▶ _AVAILABLE RECORDS_:
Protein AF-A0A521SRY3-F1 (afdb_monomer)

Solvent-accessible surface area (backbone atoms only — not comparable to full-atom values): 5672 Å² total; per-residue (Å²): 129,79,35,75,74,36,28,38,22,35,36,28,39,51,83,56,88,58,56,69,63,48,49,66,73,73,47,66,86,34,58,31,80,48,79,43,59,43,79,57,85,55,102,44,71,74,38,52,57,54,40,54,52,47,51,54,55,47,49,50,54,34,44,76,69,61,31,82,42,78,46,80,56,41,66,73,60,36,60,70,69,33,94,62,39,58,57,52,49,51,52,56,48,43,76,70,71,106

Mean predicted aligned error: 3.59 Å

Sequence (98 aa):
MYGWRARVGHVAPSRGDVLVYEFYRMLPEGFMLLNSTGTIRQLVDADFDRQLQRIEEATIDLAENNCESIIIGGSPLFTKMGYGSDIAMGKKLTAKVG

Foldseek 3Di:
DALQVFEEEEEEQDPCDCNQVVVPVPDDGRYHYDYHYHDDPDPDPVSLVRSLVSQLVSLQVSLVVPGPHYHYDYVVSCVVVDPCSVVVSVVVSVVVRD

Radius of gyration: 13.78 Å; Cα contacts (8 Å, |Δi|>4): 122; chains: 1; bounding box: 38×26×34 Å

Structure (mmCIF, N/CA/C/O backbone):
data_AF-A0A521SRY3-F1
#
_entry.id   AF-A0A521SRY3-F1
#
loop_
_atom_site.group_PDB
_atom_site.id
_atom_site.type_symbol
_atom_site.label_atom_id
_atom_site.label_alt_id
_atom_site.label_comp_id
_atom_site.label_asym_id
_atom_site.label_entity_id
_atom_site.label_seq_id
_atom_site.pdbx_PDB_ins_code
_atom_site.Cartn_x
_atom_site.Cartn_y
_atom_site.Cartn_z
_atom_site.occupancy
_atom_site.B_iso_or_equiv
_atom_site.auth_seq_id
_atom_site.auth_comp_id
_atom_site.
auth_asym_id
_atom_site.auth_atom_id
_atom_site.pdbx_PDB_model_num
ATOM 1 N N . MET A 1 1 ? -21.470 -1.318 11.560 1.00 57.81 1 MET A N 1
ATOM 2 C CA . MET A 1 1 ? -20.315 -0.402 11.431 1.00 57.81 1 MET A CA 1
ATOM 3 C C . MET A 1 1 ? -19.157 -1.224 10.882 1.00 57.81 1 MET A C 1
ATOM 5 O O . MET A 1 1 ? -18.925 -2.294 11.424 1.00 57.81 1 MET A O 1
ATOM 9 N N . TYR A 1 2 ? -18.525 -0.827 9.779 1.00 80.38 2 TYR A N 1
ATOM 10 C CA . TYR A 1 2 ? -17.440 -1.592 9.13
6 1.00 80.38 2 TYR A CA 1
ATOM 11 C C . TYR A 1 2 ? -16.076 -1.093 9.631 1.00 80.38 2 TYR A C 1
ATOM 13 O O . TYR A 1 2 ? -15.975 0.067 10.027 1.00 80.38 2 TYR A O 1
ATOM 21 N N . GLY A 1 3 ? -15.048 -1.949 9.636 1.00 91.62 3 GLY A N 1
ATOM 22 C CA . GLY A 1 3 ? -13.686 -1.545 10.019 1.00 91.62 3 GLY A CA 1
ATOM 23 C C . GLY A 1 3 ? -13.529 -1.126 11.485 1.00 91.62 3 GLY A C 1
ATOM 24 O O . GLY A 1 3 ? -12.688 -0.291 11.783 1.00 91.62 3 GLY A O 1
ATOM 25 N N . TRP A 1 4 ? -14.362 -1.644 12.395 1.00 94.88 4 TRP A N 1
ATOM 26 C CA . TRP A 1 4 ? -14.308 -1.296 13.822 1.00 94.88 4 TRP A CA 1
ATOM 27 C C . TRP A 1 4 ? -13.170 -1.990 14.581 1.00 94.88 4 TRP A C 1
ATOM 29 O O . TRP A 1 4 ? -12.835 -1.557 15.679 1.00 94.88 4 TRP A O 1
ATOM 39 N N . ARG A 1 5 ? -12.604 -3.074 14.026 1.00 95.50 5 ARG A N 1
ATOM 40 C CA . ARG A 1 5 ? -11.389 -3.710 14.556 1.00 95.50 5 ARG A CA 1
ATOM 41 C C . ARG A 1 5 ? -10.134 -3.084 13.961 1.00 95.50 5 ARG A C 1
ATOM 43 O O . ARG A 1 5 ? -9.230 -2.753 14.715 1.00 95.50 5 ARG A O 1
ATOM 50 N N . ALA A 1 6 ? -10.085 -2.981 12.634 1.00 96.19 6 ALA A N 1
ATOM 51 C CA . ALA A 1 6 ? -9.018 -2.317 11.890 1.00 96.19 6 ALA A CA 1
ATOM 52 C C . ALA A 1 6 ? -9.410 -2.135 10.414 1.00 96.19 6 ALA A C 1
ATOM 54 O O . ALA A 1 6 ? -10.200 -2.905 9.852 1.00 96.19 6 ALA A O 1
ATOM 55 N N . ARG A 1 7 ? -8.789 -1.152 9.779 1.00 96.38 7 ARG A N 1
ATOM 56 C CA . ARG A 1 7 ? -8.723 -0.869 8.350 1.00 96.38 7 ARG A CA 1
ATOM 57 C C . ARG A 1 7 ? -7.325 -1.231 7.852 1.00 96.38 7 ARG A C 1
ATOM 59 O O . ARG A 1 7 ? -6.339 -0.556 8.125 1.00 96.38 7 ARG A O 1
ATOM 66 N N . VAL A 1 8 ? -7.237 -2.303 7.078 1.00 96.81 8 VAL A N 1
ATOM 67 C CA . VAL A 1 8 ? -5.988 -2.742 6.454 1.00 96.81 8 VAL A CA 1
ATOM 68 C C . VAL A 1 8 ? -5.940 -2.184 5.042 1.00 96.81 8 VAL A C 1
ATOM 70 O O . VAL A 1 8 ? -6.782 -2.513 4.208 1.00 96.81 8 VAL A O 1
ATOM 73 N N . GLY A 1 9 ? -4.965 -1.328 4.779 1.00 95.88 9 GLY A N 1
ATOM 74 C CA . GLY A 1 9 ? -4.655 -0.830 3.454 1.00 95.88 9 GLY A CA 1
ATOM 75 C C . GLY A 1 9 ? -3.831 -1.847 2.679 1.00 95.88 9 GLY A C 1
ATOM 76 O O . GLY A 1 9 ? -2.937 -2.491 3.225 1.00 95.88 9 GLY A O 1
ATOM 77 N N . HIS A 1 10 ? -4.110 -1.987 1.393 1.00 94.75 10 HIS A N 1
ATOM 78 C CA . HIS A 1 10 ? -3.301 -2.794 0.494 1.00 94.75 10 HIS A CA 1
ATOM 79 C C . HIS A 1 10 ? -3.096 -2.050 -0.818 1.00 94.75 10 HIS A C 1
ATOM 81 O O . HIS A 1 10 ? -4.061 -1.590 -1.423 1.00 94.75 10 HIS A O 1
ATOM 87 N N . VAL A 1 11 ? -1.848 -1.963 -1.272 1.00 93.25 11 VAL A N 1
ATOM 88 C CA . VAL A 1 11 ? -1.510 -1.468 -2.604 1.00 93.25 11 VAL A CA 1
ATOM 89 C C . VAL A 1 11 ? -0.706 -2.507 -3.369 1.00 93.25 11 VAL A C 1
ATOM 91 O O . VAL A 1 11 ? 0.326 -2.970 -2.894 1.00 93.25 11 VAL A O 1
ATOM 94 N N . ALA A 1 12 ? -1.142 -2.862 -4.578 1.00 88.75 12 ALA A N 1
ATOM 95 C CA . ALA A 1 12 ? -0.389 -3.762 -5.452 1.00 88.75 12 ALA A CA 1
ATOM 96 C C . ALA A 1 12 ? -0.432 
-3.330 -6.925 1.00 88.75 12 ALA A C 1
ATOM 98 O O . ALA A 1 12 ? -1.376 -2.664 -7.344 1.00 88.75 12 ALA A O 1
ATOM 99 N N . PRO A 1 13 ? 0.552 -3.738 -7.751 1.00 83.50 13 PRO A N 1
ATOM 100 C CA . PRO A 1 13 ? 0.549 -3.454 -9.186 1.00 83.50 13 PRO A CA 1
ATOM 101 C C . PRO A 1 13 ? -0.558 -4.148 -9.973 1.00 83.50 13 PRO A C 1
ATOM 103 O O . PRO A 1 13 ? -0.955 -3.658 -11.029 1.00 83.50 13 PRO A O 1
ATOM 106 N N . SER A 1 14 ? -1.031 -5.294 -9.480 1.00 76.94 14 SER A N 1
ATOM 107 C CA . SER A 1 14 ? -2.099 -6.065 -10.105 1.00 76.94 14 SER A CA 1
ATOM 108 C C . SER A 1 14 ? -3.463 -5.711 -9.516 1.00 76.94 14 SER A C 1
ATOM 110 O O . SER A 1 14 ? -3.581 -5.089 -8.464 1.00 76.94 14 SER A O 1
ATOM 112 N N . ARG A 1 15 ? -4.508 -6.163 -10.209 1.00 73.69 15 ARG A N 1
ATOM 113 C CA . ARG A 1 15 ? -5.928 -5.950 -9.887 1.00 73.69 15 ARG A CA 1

* * *

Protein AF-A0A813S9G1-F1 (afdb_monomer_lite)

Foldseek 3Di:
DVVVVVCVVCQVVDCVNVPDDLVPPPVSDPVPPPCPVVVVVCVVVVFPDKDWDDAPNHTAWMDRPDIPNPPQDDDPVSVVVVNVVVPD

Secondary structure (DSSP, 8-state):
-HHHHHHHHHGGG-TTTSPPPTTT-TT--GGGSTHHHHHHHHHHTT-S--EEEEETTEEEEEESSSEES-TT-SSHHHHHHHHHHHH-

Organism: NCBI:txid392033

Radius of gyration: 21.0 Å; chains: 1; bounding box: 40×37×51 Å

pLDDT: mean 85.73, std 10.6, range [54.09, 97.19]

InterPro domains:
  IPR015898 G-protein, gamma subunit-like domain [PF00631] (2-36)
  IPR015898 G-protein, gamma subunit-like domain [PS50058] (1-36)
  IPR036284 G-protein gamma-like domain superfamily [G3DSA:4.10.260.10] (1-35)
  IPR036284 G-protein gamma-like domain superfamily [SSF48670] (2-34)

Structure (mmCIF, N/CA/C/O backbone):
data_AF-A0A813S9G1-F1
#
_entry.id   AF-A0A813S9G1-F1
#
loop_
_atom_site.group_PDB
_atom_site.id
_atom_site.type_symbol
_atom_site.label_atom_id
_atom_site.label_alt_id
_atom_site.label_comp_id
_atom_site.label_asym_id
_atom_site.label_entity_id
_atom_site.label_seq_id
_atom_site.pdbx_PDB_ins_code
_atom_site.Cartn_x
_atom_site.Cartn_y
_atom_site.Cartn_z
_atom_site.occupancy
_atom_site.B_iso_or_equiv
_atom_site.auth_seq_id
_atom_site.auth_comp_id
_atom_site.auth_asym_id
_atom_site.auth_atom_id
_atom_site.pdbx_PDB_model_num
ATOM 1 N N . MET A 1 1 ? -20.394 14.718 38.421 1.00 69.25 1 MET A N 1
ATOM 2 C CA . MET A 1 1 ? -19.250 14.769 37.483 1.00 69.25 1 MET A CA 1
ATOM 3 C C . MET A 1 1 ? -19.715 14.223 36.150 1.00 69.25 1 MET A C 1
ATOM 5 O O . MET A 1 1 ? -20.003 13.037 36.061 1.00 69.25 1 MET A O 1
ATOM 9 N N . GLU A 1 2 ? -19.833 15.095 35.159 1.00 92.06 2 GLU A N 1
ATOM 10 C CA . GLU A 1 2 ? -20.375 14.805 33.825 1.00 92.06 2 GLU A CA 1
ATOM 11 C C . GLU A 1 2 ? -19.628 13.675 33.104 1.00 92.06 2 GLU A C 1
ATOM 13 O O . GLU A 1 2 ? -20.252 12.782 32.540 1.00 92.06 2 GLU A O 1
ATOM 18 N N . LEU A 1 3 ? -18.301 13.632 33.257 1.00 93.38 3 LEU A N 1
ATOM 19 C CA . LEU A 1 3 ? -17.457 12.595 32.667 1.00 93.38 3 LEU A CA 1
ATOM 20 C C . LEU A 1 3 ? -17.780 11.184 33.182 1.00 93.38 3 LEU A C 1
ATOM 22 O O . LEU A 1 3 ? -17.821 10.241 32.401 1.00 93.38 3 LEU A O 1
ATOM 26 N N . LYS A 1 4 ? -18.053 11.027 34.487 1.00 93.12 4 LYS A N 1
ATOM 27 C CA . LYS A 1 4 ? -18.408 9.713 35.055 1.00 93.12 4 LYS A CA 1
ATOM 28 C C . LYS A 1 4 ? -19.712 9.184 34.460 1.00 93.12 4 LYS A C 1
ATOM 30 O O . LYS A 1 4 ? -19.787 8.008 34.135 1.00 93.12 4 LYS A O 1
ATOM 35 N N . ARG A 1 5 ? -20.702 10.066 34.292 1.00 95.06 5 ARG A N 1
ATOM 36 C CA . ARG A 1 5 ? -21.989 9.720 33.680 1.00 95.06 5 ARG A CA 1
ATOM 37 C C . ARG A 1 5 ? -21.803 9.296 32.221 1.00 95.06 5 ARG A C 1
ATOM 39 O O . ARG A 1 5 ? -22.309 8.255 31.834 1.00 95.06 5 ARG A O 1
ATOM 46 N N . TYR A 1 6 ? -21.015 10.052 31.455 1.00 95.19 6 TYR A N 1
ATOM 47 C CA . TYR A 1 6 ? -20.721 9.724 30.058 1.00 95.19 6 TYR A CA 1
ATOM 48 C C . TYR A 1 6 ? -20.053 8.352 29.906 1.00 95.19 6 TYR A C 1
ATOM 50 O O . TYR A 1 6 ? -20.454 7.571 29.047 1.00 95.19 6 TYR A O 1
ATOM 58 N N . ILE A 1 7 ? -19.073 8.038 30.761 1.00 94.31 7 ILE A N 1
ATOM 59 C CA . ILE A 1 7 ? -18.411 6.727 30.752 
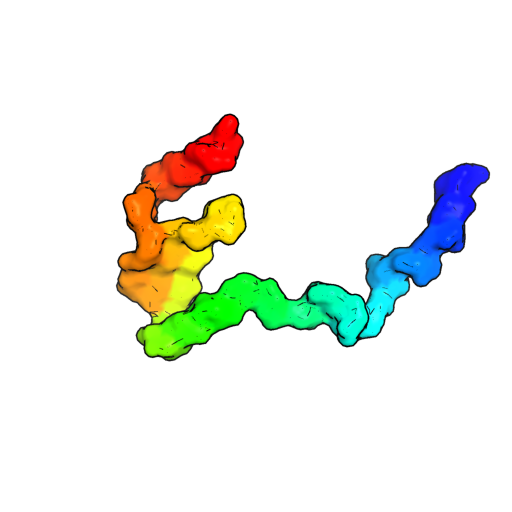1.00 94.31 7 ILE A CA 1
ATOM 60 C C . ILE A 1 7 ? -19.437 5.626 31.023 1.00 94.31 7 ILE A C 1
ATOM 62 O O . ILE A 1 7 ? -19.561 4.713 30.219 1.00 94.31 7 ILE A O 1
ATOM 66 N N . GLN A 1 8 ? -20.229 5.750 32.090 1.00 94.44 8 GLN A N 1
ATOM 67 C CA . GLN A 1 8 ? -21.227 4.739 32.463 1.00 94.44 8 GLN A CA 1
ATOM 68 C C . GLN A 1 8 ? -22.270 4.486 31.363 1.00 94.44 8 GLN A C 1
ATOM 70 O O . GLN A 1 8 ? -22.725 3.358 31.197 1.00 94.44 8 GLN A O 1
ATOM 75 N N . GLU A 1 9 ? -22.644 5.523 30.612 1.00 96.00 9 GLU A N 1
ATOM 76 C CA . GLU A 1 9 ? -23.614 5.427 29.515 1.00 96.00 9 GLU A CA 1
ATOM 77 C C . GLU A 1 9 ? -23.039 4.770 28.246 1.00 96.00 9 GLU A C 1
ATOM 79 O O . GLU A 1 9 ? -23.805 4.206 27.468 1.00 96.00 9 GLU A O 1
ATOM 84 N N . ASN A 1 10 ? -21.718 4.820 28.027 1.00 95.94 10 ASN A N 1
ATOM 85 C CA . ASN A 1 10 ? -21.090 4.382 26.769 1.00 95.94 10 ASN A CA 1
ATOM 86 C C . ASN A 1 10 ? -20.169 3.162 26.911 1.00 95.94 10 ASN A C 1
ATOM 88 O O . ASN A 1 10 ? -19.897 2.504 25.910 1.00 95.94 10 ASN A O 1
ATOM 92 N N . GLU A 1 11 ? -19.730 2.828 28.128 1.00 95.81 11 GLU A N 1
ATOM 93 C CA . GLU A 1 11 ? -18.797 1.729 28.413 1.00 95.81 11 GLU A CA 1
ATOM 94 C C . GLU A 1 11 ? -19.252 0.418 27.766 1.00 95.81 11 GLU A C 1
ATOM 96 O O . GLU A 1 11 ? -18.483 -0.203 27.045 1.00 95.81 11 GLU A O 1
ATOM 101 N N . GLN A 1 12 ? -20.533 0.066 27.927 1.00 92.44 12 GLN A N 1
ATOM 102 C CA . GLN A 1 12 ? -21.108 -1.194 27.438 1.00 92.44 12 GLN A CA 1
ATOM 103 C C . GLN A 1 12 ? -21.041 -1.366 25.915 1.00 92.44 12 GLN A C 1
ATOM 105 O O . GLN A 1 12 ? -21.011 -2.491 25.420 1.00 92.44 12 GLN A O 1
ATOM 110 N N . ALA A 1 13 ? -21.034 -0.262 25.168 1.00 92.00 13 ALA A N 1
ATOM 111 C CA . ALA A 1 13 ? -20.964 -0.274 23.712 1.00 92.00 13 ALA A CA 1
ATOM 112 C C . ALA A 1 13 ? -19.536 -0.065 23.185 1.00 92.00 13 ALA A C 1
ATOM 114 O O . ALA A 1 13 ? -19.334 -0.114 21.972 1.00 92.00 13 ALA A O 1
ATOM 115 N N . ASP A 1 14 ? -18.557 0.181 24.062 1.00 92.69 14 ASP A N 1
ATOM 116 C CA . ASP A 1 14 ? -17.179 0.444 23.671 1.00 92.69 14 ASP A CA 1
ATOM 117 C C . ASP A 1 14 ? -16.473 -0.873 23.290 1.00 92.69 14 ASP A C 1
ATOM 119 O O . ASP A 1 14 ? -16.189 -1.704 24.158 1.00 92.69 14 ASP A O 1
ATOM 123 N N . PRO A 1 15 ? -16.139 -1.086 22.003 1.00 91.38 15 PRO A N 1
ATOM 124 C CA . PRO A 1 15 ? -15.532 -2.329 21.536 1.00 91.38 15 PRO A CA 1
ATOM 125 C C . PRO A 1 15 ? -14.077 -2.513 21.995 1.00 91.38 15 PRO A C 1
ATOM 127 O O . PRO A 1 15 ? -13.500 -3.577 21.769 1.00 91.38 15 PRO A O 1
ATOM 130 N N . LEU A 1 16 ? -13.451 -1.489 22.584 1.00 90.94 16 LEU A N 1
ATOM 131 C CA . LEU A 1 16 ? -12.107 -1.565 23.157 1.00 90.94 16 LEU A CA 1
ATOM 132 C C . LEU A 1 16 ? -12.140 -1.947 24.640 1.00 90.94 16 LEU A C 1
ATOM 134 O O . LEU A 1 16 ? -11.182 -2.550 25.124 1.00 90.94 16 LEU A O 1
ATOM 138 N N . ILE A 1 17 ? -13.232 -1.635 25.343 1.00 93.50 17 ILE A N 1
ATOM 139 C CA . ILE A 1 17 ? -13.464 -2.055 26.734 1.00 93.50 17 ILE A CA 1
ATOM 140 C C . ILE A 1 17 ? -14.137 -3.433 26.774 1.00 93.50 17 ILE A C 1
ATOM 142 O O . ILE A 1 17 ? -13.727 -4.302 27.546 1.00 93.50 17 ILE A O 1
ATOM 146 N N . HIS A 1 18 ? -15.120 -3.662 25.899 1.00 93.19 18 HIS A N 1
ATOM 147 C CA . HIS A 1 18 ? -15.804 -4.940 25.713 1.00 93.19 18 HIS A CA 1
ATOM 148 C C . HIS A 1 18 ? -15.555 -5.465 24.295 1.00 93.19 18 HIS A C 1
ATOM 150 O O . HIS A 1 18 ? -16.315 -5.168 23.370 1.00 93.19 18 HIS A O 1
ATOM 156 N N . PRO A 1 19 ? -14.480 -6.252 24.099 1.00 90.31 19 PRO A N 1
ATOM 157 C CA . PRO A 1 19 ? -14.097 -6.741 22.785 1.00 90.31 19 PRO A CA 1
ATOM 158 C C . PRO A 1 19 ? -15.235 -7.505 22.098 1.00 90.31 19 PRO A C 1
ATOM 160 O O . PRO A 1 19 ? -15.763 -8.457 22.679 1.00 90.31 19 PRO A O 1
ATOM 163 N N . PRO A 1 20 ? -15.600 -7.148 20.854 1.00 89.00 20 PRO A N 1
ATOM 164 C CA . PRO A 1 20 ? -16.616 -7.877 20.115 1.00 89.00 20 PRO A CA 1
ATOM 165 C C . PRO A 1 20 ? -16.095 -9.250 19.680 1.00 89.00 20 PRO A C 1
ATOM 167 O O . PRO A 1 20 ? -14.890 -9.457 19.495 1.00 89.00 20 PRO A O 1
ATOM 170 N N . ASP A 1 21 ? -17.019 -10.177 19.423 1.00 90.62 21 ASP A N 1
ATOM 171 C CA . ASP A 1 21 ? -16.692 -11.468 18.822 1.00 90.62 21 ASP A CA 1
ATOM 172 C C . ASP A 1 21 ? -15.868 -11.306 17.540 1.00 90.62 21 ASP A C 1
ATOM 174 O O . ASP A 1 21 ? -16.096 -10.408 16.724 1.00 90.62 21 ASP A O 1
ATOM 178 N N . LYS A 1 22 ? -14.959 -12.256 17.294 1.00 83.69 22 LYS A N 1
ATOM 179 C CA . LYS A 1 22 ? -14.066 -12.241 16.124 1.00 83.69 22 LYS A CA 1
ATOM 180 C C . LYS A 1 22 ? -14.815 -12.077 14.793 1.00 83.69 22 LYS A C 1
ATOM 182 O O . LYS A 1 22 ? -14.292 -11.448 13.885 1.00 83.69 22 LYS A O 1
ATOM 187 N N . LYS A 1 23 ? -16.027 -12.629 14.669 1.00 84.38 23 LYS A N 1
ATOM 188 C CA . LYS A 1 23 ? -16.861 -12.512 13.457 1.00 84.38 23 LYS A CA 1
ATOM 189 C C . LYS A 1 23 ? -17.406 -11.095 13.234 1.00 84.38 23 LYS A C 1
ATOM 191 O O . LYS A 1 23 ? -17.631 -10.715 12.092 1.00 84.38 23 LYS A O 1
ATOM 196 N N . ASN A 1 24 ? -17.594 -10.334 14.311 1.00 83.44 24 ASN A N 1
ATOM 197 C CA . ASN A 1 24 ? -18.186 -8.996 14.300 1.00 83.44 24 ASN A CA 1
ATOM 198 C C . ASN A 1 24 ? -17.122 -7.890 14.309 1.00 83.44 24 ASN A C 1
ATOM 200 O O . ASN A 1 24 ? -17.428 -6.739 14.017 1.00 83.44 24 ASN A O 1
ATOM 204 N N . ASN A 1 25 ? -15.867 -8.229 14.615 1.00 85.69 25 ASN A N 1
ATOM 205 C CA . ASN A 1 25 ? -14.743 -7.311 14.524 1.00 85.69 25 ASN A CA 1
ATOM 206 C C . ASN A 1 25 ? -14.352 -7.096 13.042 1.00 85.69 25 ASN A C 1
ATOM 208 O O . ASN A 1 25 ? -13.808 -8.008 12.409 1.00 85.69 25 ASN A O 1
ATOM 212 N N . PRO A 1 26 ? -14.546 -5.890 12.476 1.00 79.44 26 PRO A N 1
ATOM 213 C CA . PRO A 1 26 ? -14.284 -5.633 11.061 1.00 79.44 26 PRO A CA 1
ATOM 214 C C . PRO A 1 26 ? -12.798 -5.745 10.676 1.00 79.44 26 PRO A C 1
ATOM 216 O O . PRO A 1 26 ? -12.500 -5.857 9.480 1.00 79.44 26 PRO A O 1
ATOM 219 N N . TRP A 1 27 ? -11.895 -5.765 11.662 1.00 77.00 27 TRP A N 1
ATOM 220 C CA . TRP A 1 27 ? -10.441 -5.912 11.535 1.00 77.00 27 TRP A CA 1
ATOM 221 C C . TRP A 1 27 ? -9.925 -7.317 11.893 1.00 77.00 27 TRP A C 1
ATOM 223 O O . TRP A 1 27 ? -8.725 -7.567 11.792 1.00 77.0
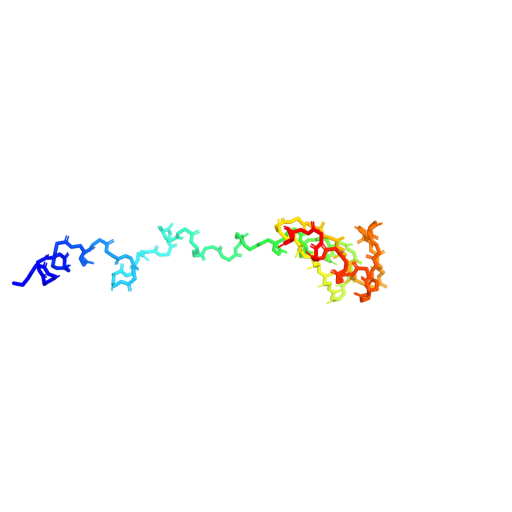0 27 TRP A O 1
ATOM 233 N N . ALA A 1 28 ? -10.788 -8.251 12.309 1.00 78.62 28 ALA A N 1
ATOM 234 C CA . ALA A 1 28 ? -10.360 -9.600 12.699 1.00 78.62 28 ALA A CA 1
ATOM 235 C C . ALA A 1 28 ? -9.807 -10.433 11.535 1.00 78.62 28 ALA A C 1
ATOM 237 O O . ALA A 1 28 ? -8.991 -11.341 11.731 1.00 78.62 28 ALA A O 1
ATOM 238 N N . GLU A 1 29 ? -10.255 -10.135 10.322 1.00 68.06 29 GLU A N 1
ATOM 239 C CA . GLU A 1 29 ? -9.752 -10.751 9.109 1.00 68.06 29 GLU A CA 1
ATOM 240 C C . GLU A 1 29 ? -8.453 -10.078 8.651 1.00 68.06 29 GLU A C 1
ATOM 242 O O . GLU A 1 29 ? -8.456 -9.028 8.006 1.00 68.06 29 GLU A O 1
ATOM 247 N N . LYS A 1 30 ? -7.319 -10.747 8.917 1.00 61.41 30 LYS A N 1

▶ _GOAL OF THE EXERCISE_:
Please write out, exactly as they appear above, only the lines in the stretch from the line with "ATOM 26 C CA" through the line with "ATOM 29 O O".

▶ _ANSWER SPACE_:
ATOM 26 C CA . TRP A 1 4 ? -14.308 -1.296 13.822 1.00 94.88 4 TRP A CA 1
ATOM 27 C C . TRP A 1 4 ? -13.170 -1.990 14.581 1.00 94.88 4 TRP A C 1
ATOM 29 O O . TRP A 1 4 ? -12.835 -1.557 15.679 1.00 94.88 4 TRP A O 1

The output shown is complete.